Volume 267, Number 5

Publisher:

, Pages 797-805

Type of Work:

Article | Post-print: After Peer Review

Abstract:

Objective: To investigate the influence of type of surgery (transplant vs resection) on overall survival (OS) in patients with hilar cholangiocarcinoma (H-CCA). Background: Outcomes after resection for H-CCA are poor, yet transplantation is currently only reserved for well-selected patients with unresectable disease. Methods: All patients with H-CCA who underwent resection from 2000 to 2015 at 10 institutions were included. Three institutions additionally had active H-CCA transplant protocols with similar selection criteria over similar time periods. Results: Of 304 patients with suspected H-CCA, 234 underwent attempted resection and 70 were enrolled in a transplant protocol.

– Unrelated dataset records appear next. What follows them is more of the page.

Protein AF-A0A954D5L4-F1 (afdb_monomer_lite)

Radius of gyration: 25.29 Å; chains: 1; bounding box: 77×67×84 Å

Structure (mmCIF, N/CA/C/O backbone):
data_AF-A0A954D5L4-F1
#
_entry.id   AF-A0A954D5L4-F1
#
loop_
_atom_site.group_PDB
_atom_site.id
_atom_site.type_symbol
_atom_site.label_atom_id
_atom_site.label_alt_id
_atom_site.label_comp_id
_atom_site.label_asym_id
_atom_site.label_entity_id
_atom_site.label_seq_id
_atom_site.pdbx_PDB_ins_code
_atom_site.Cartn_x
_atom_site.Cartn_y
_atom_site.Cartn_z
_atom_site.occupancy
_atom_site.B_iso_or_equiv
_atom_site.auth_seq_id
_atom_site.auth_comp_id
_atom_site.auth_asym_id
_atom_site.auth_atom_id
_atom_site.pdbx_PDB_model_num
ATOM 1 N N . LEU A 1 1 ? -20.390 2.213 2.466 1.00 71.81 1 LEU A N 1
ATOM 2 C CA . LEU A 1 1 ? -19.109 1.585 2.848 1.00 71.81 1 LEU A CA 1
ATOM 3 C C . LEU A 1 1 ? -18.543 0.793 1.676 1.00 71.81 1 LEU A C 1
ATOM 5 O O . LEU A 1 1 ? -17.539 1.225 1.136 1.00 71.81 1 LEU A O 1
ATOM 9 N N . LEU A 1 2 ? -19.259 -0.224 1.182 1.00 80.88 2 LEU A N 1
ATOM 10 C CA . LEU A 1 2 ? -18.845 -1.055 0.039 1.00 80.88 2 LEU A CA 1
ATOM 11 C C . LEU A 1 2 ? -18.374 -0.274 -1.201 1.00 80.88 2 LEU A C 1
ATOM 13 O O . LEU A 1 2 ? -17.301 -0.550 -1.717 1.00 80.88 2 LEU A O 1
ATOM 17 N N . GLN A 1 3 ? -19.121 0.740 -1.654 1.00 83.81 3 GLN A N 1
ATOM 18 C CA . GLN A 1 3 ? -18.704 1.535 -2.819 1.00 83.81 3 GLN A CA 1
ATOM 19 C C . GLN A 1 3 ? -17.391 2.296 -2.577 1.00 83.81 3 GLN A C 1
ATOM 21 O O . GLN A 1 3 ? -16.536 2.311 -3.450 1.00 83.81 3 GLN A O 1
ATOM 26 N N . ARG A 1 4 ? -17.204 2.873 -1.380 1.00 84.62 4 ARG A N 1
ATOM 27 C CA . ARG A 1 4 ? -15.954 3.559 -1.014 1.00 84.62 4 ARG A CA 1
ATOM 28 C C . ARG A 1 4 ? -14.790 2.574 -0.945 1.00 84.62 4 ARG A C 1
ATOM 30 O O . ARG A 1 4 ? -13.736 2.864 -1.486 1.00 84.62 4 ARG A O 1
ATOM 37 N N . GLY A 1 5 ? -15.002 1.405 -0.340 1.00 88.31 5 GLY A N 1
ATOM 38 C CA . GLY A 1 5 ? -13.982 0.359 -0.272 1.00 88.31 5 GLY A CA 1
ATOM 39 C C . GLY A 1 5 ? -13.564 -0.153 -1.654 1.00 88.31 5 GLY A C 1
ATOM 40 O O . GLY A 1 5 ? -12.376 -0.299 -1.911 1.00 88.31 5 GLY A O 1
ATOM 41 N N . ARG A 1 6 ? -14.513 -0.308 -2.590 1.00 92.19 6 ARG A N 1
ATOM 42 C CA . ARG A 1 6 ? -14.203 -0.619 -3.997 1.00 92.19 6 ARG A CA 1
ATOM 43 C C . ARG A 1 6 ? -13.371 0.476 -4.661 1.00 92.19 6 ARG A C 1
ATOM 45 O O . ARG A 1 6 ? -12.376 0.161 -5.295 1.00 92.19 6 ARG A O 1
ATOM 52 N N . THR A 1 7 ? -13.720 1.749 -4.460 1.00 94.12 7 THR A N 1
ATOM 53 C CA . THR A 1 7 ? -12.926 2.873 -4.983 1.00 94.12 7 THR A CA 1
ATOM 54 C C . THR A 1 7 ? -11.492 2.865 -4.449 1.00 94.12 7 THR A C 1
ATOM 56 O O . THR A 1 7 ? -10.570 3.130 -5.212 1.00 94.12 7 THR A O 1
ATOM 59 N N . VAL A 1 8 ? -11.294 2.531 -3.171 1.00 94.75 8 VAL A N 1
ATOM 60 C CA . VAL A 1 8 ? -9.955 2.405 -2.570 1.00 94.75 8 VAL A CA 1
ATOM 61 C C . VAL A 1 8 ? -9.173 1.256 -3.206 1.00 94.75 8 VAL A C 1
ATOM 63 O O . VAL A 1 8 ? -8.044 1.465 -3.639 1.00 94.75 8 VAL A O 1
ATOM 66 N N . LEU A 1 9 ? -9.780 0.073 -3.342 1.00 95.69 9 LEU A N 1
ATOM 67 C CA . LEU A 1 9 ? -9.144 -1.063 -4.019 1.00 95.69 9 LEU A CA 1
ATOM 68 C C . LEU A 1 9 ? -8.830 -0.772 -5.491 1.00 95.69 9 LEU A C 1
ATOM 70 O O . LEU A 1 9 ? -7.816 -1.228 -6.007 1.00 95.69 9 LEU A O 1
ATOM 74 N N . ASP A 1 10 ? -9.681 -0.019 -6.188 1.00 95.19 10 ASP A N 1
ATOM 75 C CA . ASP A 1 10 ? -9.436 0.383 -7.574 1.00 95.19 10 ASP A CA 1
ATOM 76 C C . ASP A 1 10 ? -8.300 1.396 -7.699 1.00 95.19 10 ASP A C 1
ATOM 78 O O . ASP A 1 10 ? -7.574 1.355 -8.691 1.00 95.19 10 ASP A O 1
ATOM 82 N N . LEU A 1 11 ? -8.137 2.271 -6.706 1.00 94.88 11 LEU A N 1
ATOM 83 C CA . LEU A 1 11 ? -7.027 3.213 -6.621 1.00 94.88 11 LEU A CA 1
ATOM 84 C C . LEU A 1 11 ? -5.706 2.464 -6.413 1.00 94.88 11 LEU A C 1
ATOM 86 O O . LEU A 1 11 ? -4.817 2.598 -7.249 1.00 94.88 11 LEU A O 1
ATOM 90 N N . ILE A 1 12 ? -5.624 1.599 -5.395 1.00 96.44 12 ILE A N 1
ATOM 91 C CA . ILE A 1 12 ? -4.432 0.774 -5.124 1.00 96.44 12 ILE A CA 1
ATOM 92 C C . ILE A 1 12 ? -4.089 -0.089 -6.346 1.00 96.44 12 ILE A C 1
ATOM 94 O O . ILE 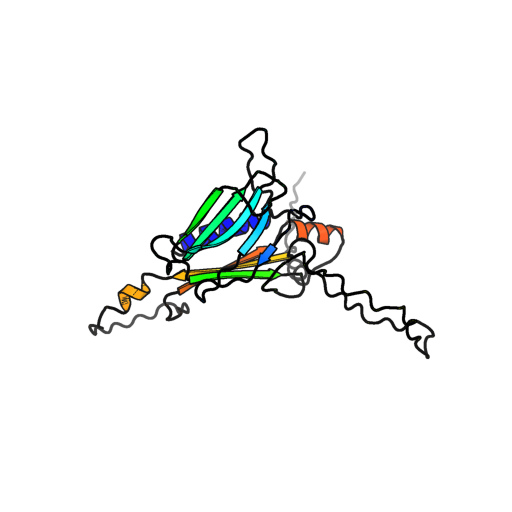A 1 12 ? -2.960 -0.089 -6.828 1.00 96.44 12 ILE A O 1
ATOM 98 N N . ALA A 1 13 ? -5.091 -0.762 -6.922 1.00 95.62 13 ALA A N 1
ATOM 99 C CA . ALA A 1 13 ? -4.901 -1.614 -8.092 1.00 95.62 13 ALA A CA 1
ATOM 100 C C . ALA A 1 13 ? -4.467 -0.858 -9.352 1.00 95.62 13 ALA A C 1
ATOM 102 O O . ALA A 1 13 ? -4.026 -1.483 -10.316 1.00 95.62 13 ALA A O 1
ATOM 103 N N . ARG A 1 14 ? -4.677 0.457 -9.415 1.00 94.25 14 ARG A N 1
ATOM 104 C CA . ARG A 1 14 ? -4.235 1.264 -10.550 1.00 94.25 14 ARG A CA 1
ATOM 105 C C . ARG A 1 14 ? -2.762 1.616 -10.431 1.00 94.25 14 ARG A C 1
ATOM 107 O O . ARG A 1 14 ? -2.060 1.507 -11.430 1.00 94.25 14 ARG A O 1
ATOM 114 N N . ASP A 1 15 ? -2.325 1.978 -9.230 1.00 94.00 15 ASP A N 1
ATOM 115 C CA . ASP A 1 15 ? -0.922 2.286 -8.957 1.00 94.00 15 ASP A CA 1
ATOM 116 C C . ASP A 1 15 ? -0.059 1.029 -9.119 1.00 94.00 15 ASP A C 1
ATOM 118 O O . ASP A 1 15 ? 0.911 1.057 -9.873 1.00 94.00 15 ASP A O 1
ATOM 122 N N . LEU A 1 16 ? -0.490 -0.093 -8.526 1.00 94.25 16 LEU A N 1
ATOM 123 C CA . LEU A 1 16 ? 0.166 -1.403 -8.639 1.00 94.25 16 LEU A CA 1
ATOM 124 C C . LEU A 1 16 ? 0.312 -1.878 -10.088 1.00 94.25 1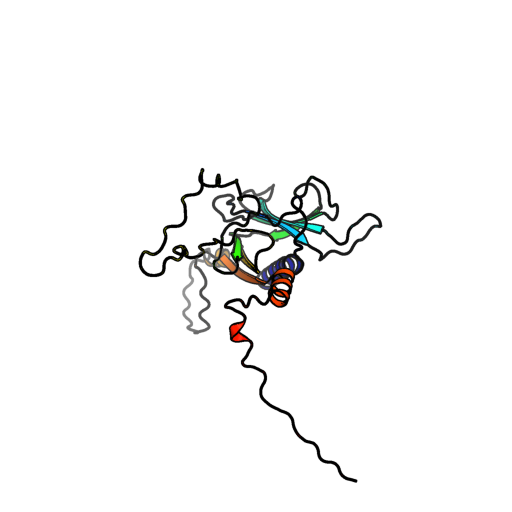6 LEU A C 1
ATOM 126 O O . LEU A 1 16 ? 1.364 -2.364 -10.476 1.00 94.25 16 LEU A O 1
ATOM 130 N N . ARG A 1 17 ? -0.719 -1.709 -10.926 1.00 92.62 17 ARG A N 1
ATOM 131 C CA . ARG A 1 17 ? -0.648 -2.122 -12.340 1.00 92.62 17 ARG A CA 1
ATOM 132 C C . ARG A 1 17 ? 0.417 -1.393 -13.150 1.00 92.62 17 ARG A C 1
ATOM 134 O O . ARG A 1 17 ? 0.848 -1.913 -14.169 1.00 92.62 17 ARG A O 1
ATOM 141 N N . HIS A 1 18 ? 0.812 -0.206 -12.704 1.00 90.62 18 HIS A N 1
ATOM 142 C CA . HIS A 1 18 ? 1.862 0.594 -13.326 1.00 90.62 18 HIS A CA 1
ATOM 143 C C . HIS A 1 18 ? 3.122 0.638 -12.456 1.00 90.62 18 HIS A C 1
ATOM 145 O O . HIS A 1 18 ? 3.937 1.545 -12.635 1.00 90.62 18 HIS A O 1
ATOM 151 N N . ALA A 1 19 ? 3.256 -0.288 -11.497 1.00 90.38 19 ALA A N 1
ATOM 152 C CA . ALA A 1 19 ? 4.477 -0.446 -10.725 1.00 90.38 19 ALA A CA 1
ATOM 153 C C . ALA A 1 19 ? 5.650 -0.660 -11.684 1.00 90.38 19 ALA A C 1
ATOM 155 O O . ALA A 1 19 ? 5.518 -1.405 -12.654 1.00 90.38 19 ALA A O 1
ATOM 156 N N . SER A 1 20 ? 6.757 0.029 -11.431 1.00 83.75 20 SER A N 1
ATOM 157 C CA . SER A 1 20 ? 7.951 0.011 -12.266 1.00 83.75 20 SER A CA 1
ATOM 158 C C . SER A 1 20 ? 9.084 -0.704 -11.534 1.00 83.75 20 SER A C 1
ATOM 160 O O . SER A 1 20 ? 9.339 -0.365 -10.376 1.00 83.75 20 SER A O 1
ATOM 162 N N . PRO A 1 21 ? 9.788 -1.652 -12.178 1.00 72.81 21 PRO A N 1
ATOM 163 C CA . PRO A 1 21 ? 11.042 -2.171 -11.663 1.00 72.81 21 PRO A CA 1
ATOM 164 C C . PRO A 1 21 ? 12.097 -1.083 -11.882 1.00 72.81 21 PRO A C 1
ATOM 166 O O . PRO A 1 21 ? 12.676 -0.965 -12.959 1.00 72.81 21 PRO A O 1
ATOM 169 N N . THR A 1 22 ? 12.288 -0.203 -10.904 1.00 64.50 22 THR A N 1
ATOM 170 C CA . THR A 1 22 ? 13.369 0.790 -10.967 1.00 64.50 22 THR A CA 1
ATOM 171 C C . THR A 1 22 ? 14.542 0.327 -10.095 1.00 64.50 22 THR A C 1
ATOM 173 O O . THR A 1 22 ? 14.424 -0.656 -9.373 1.00 64.50 22 THR A O 1
ATOM 176 N N . SER A 1 23 ? 15.702 0.962 -10.289 1.00 57.50 23 SER A N 1
ATOM 177 C CA . SER A 1 23 ? 17.038 0.630 -9.768 1.00 57.50 23 SER A CA 1
ATOM 178 C C . SER A 1 23 ? 17.104 0.151 -8.308 1.00 57.50 23 SER A C 1
ATOM 180 O O . SER A 1 23 ? 16.178 0.316 -7.527 1.00 57.50 23 SER A O 1
ATOM 182 N N . SER A 1 24 ? 18.276 -0.344 -7.899 1.00 58.81 24 SER A N 1
ATOM 183 C CA . SER A 1 24 ? 18.588 -0.820 -6.538 1.00 58.81 24 SER A CA 1
ATOM 184 C C . SER A 1 24 ? 18.183 0.111 -5.381 1.00 58.81 24 SER A C 1
ATOM 186 O O . SER A 1 24 ? 18.094 -0.352 -4.246 1.00 58.81 24 SER A O 1
ATOM 188 N N . THR A 1 25 ? 17.960 1.403 -5.645 1.00 59.34 25 THR A N 1
ATOM 189 C CA . THR A 1 25 ? 17.510 2.406 -4.663 1.00 59.34 25 THR A CA 1
ATOM 190 C C . THR A 1 25 ? 15.981 2.517 -4.579 1.00 59.34 25 THR A C 1
ATOM 192 O O . THR A 1 25 ? 15.449 2.846 -3.529 1.00 59.34 25 THR A O 1
ATOM 195 N N . LEU A 1 26 ? 15.254 2.224 -5.659 1.00 64.62 26 LEU A N 1
ATOM 196 C CA . LEU A 1 26 ? 13.812 2.457 -5.809 1.00 64.62 26 LEU A CA 1
ATOM 197 C C . LEU A 1 26 ? 13.065 1.126 -5.889 1.00 64.62 26 LEU A C 1
ATOM 199 O O . LEU A 1 26 ? 12.516 0.745 -6.926 1.00 64.62 26 LEU A O 1
ATOM 203 N N . ARG A 1 27 ? 13.113 0.406 -4.769 1.00 77.69 27 ARG A N 1
ATOM 204 C CA . ARG A 1 27 ? 12.673 -0.985 -4.646 1.00 77.69 27 ARG A CA 1
ATOM 205 C C . ARG A 1 27 ? 11.165 -1.106 -4.442 1.00 77.69 27 ARG A C 1
ATOM 207 O O . ARG A 1 27 ? 10.495 -0.167 -4.015 1.00 77.69 27 ARG A O 1
ATOM 214 N N . PHE A 1 28 ? 10.644 -2.291 -4.746 1.00 87.69 28 PHE A N 1
ATOM 215 C CA . PHE A 1 28 ? 9.301 -2.697 -4.353 1.00 87.69 28 PHE A CA 1
ATOM 216 C C . PHE A 1 28 ? 9.410 -3.399 -3.001 1.00 87.69 28 PHE A C 1
ATOM 218 O O . PHE A 1 28 ? 9.979 -4.483 -2.921 1.00 87.69 28 PHE A O 1
ATOM 225 N N . VAL A 1 29 ? 8.904 -2.767 -1.947 1.00 89.25 29 VAL A N 1
ATOM 226 C CA . VAL A 1 29 ? 9.078 -3.216 -0.564 1.00 89.25 29 VAL A CA 1
ATOM 227 C C . VAL A 1 29 ? 7.716 -3.368 0.094 1.00 89.25 29 VAL A C 1
ATOM 229 O O . VAL A 1 29 ? 6.981 -2.403 0.288 1.00 89.25 29 VAL A O 1
ATOM 232 N N . GLY A 1 30 ? 7.379 -4.604 0.428 1.00 91.62 30 GLY A N 1
ATOM 233 C CA . GLY A 1 30 ? 6.175 -5.025 1.113 1.00 91.62 30 GLY A CA 1
ATOM 234 C C . GLY A 1 30 ? 6.498 -5.572 2.496 1.00 91.62 30 GLY A C 1
ATOM 235 O O . GLY A 1 30 ? 7.079 -6.646 2.620 1.00 91.62 30 GLY A O 1
ATOM 236 N N . LEU A 1 31 ? 6.091 -4.853 3.536 1.00 90.38 31 LEU A N 1
ATOM 237 C CA . LEU A 1 31 ? 6.363 -5.202 4.925 1.00 90.38 31 LEU A CA 1
ATOM 238 C C . LEU A 1 31 ? 5.088 -5.663 5.622 1.00 90.38 31 LEU A C 1
ATOM 240 O O . LEU A 1 31 ? 4.119 -4.900 5.715 1.00 90.38 31 LEU A O 1
ATOM 244 N N . ASP A 1 32 ? 5.140 -6.870 6.176 1.00 91.31 32 ASP A N 1
ATOM 245 C CA . ASP A 1 32 ? 4.144 -7.367 7.120 1.00 91.31 32 ASP A CA 1
ATOM 246 C C . ASP A 1 32 ? 4.314 -6.627 8.453 1.00 91.31 32 ASP A C 1
ATOM 248 O O . ASP A 1 32 ? 5.394 -6.615 9.059 1.00 91.31 32 ASP A O 1
ATOM 252 N N . ARG A 1 33 ? 3.271 -5.909 8.870 1.00 90.19 33 ARG A N 1
ATOM 253 C CA . ARG A 1 33 ? 3.315 -5.057 10.061 1.00 90.19 33 ARG A CA 1
ATOM 254 C C . ARG A 1 33 ? 2.005 -5.140 10.812 1.00 90.19 33 ARG A C 1
ATOM 256 O O . ARG A 1 33 ? 0.925 -5.179 10.237 1.00 90.19 33 ARG A O 1
ATOM 263 N N . GLU A 1 34 ? 2.100 -5.009 12.126 1.00 90.94 34 GLU A N 1
ATOM 264 C CA . GLU A 1 34 ? 0.939 -4.883 12.996 1.00 90.94 34 GLU A CA 1
ATOM 265 C C . GLU A 1 34 ? 0.947 -3.540 13.723 1.00 90.94 34 GLU A C 1
ATOM 267 O O . GLU A 1 34 ? 1.988 -3.017 14.132 1.00 90.94 34 GLU A O 1
ATOM 272 N N . LYS A 1 35 ? -0.244 -2.973 13.921 1.00 87.94 35 LYS A N 1
ATOM 273 C CA . LYS A 1 35 ? -0.453 -1.765 14.719 1.00 87.94 35 LYS A CA 1
ATOM 274 C C . LYS A 1 35 ? -1.660 -1.968 15.617 1.00 87.94 35 LYS A C 1
ATOM 276 O O . LYS A 1 35 ? -2.764 -2.162 15.124 1.00 87.94 35 LYS A O 1
ATOM 281 N N . ASN A 1 36 ? -1.461 -1.890 16.933 1.00 86.25 36 ASN A N 1
ATOM 282 C CA . ASN A 1 36 ? -2.499 -2.181 17.931 1.00 86.25 36 ASN A CA 1
ATOM 283 C C . ASN A 1 36 ? -3.131 -3.575 17.730 1.00 86.25 36 ASN A C 1
ATOM 285 O O . ASN A 1 36 ? -4.354 -3.688 17.741 1.00 86.25 36 ASN A O 1
ATOM 289 N N . GLU A 1 37 ? -2.303 -4.603 17.488 1.00 87.38 37 GLU A N 1
ATOM 290 C CA . GLU A 1 37 ? -2.740 -5.998 17.244 1.00 87.38 37 GLU A CA 1
ATOM 291 C C . GLU A 1 37 ? -3.641 -6.157 16.000 1.00 87.38 37 GLU A C 1
ATOM 293 O O . GLU A 1 37 ? -4.346 -7.152 15.837 1.00 87.38 37 GLU A O 1
ATOM 298 N N . ILE A 1 38 ? -3.649 -5.152 15.121 1.00 90.50 38 ILE A N 1
ATOM 299 C CA . ILE A 1 38 ? -4.380 -5.143 13.857 1.00 90.50 38 ILE A CA 1
ATOM 300 C C . ILE A 1 38 ? -3.368 -5.158 12.718 1.00 90.50 38 ILE A C 1
ATOM 302 O O . ILE A 1 38 ? -2.430 -4.358 12.718 1.00 90.50 38 ILE A O 1
ATOM 306 N N . GLN A 1 39 ? -3.605 -6.009 11.719 1.00 93.12 39 GLN A N 1
ATOM 307 C CA . GLN A 1 39 ? -2.769 -6.060 10.525 1.00 93.12 39 GLN A CA 1
ATOM 308 C C . GLN A 1 39 ? -2.761 -4.707 9.803 1.00 93.12 39 GLN A C 1
ATOM 310 O O . GLN A 1 39 ? -3.811 -4.106 9.543 1.00 93.12 39 GLN A O 1
ATOM 315 N N . ALA A 1 40 ? -1.565 -4.199 9.558 1.00 95.06 40 ALA A N 1
ATOM 316 C CA . ALA A 1 40 ? -1.274 -2.815 9.228 1.00 95.06 40 ALA A CA 1
ATOM 317 C C . ALA A 1 40 ? -0.078 -2.739 8.273 1.00 95.06 40 ALA A C 1
ATOM 319 O O . ALA A 1 40 ? 0.823 -1.916 8.466 1.00 95.06 40 ALA A O 1
ATOM 320 N N . ASP A 1 41 ? -0.103 -3.598 7.256 1.00 95.62 41 ASP A N 1
ATOM 321 C CA . ASP A 1 41 ? 0.985 -3.771 6.304 1.00 95.62 41 ASP A CA 1
ATOM 322 C C . ASP A 1 41 ? 1.358 -2.453 5.627 1.00 95.62 41 ASP A C 1
ATOM 324 O O . ASP A 1 41 ? 0.587 -1.485 5.542 1.00 95.62 41 ASP A O 1
ATOM 328 N N . ASN A 1 42 ? 2.582 -2.414 5.132 1.00 93.88 42 ASN A N 1
ATOM 329 C CA . ASN A 1 42 ? 3.116 -1.267 4.431 1.00 93.88 42 ASN A CA 1
ATOM 330 C C . ASN A 1 42 ? 3.686 -1.717 3.095 1.00 93.88 42 ASN A C 1
ATOM 332 O O . ASN A 1 42 ? 4.326 -2.756 3.004 1.00 93.88 42 ASN A O 1
ATOM 336 N N . LEU A 1 43 ? 3.408 -0.935 2.060 1.00 94.12 43 LEU A N 1
ATOM 337 C CA . LEU A 1 43 ? 3.916 -1.174 0.724 1.00 94.12 43 LEU A CA 1
ATOM 338 C C . LEU A 1 43 ? 4.471 0.114 0.149 1.00 94.12 43 LEU A C 1
ATOM 340 O O . LEU A 1 43 ? 3.740 1.100 0.066 1.00 94.12 43 LEU A O 1
ATOM 344 N N . ASP A 1 44 ? 5.710 0.059 -0.306 1.00 91.38 44 ASP A N 1
ATOM 345 C CA . ASP A 1 44 ? 6.439 1.143 -0.937 1.00 91.38 44 ASP A CA 1
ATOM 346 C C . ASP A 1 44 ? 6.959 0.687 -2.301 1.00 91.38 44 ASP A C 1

Excluding incomplete/R2 resections (n = 43), patients who were enrolled, but did not undergo transplant (n = 24), and transplants without confirmed H-CCA diagnoses (n = 5), 191 patients underwent curative-intent resection and 41 curative-intent transplant. Compared with resection, transplant patients were younger (52 vs 65 years; P < 0.001), and more frequently had primary sclerosing cholangitis (PSC; 61% vs 2%; P < 0.001) and received chemotherapy and/or radiation (98% vs 57%; P < 0.001). Groups were otherwise similar in demographics and comorbidities. Patients who underwent transplant for confirmed H-CCA diagnosis had improved OS compared with resection (3-year: 72% vs 33%; 5-year: 64% vs 18%; P < 0.001). Among patients who underwent resection for tumors <3 cm with lymph-node negative disease, and excluding PSC patients, transplant was still associated with improved OS (3-year: 54% vs 44%; 5-year: 54% vs 29%; P = 0.03). Transplant remained associated with improved survival on intention-to-treat analysis, even after accounting for tumor size, lymph node status, and PSC (P = 0.049). Conclusions: Resection for hilar cholangiocarcinoma that meets criteria for transplantation (<3 cm, lymph-node negative disease) is associated with substantially decreased survival compared to transplant for the same criteria with unresectable disease. Prospective trials are needed and justified.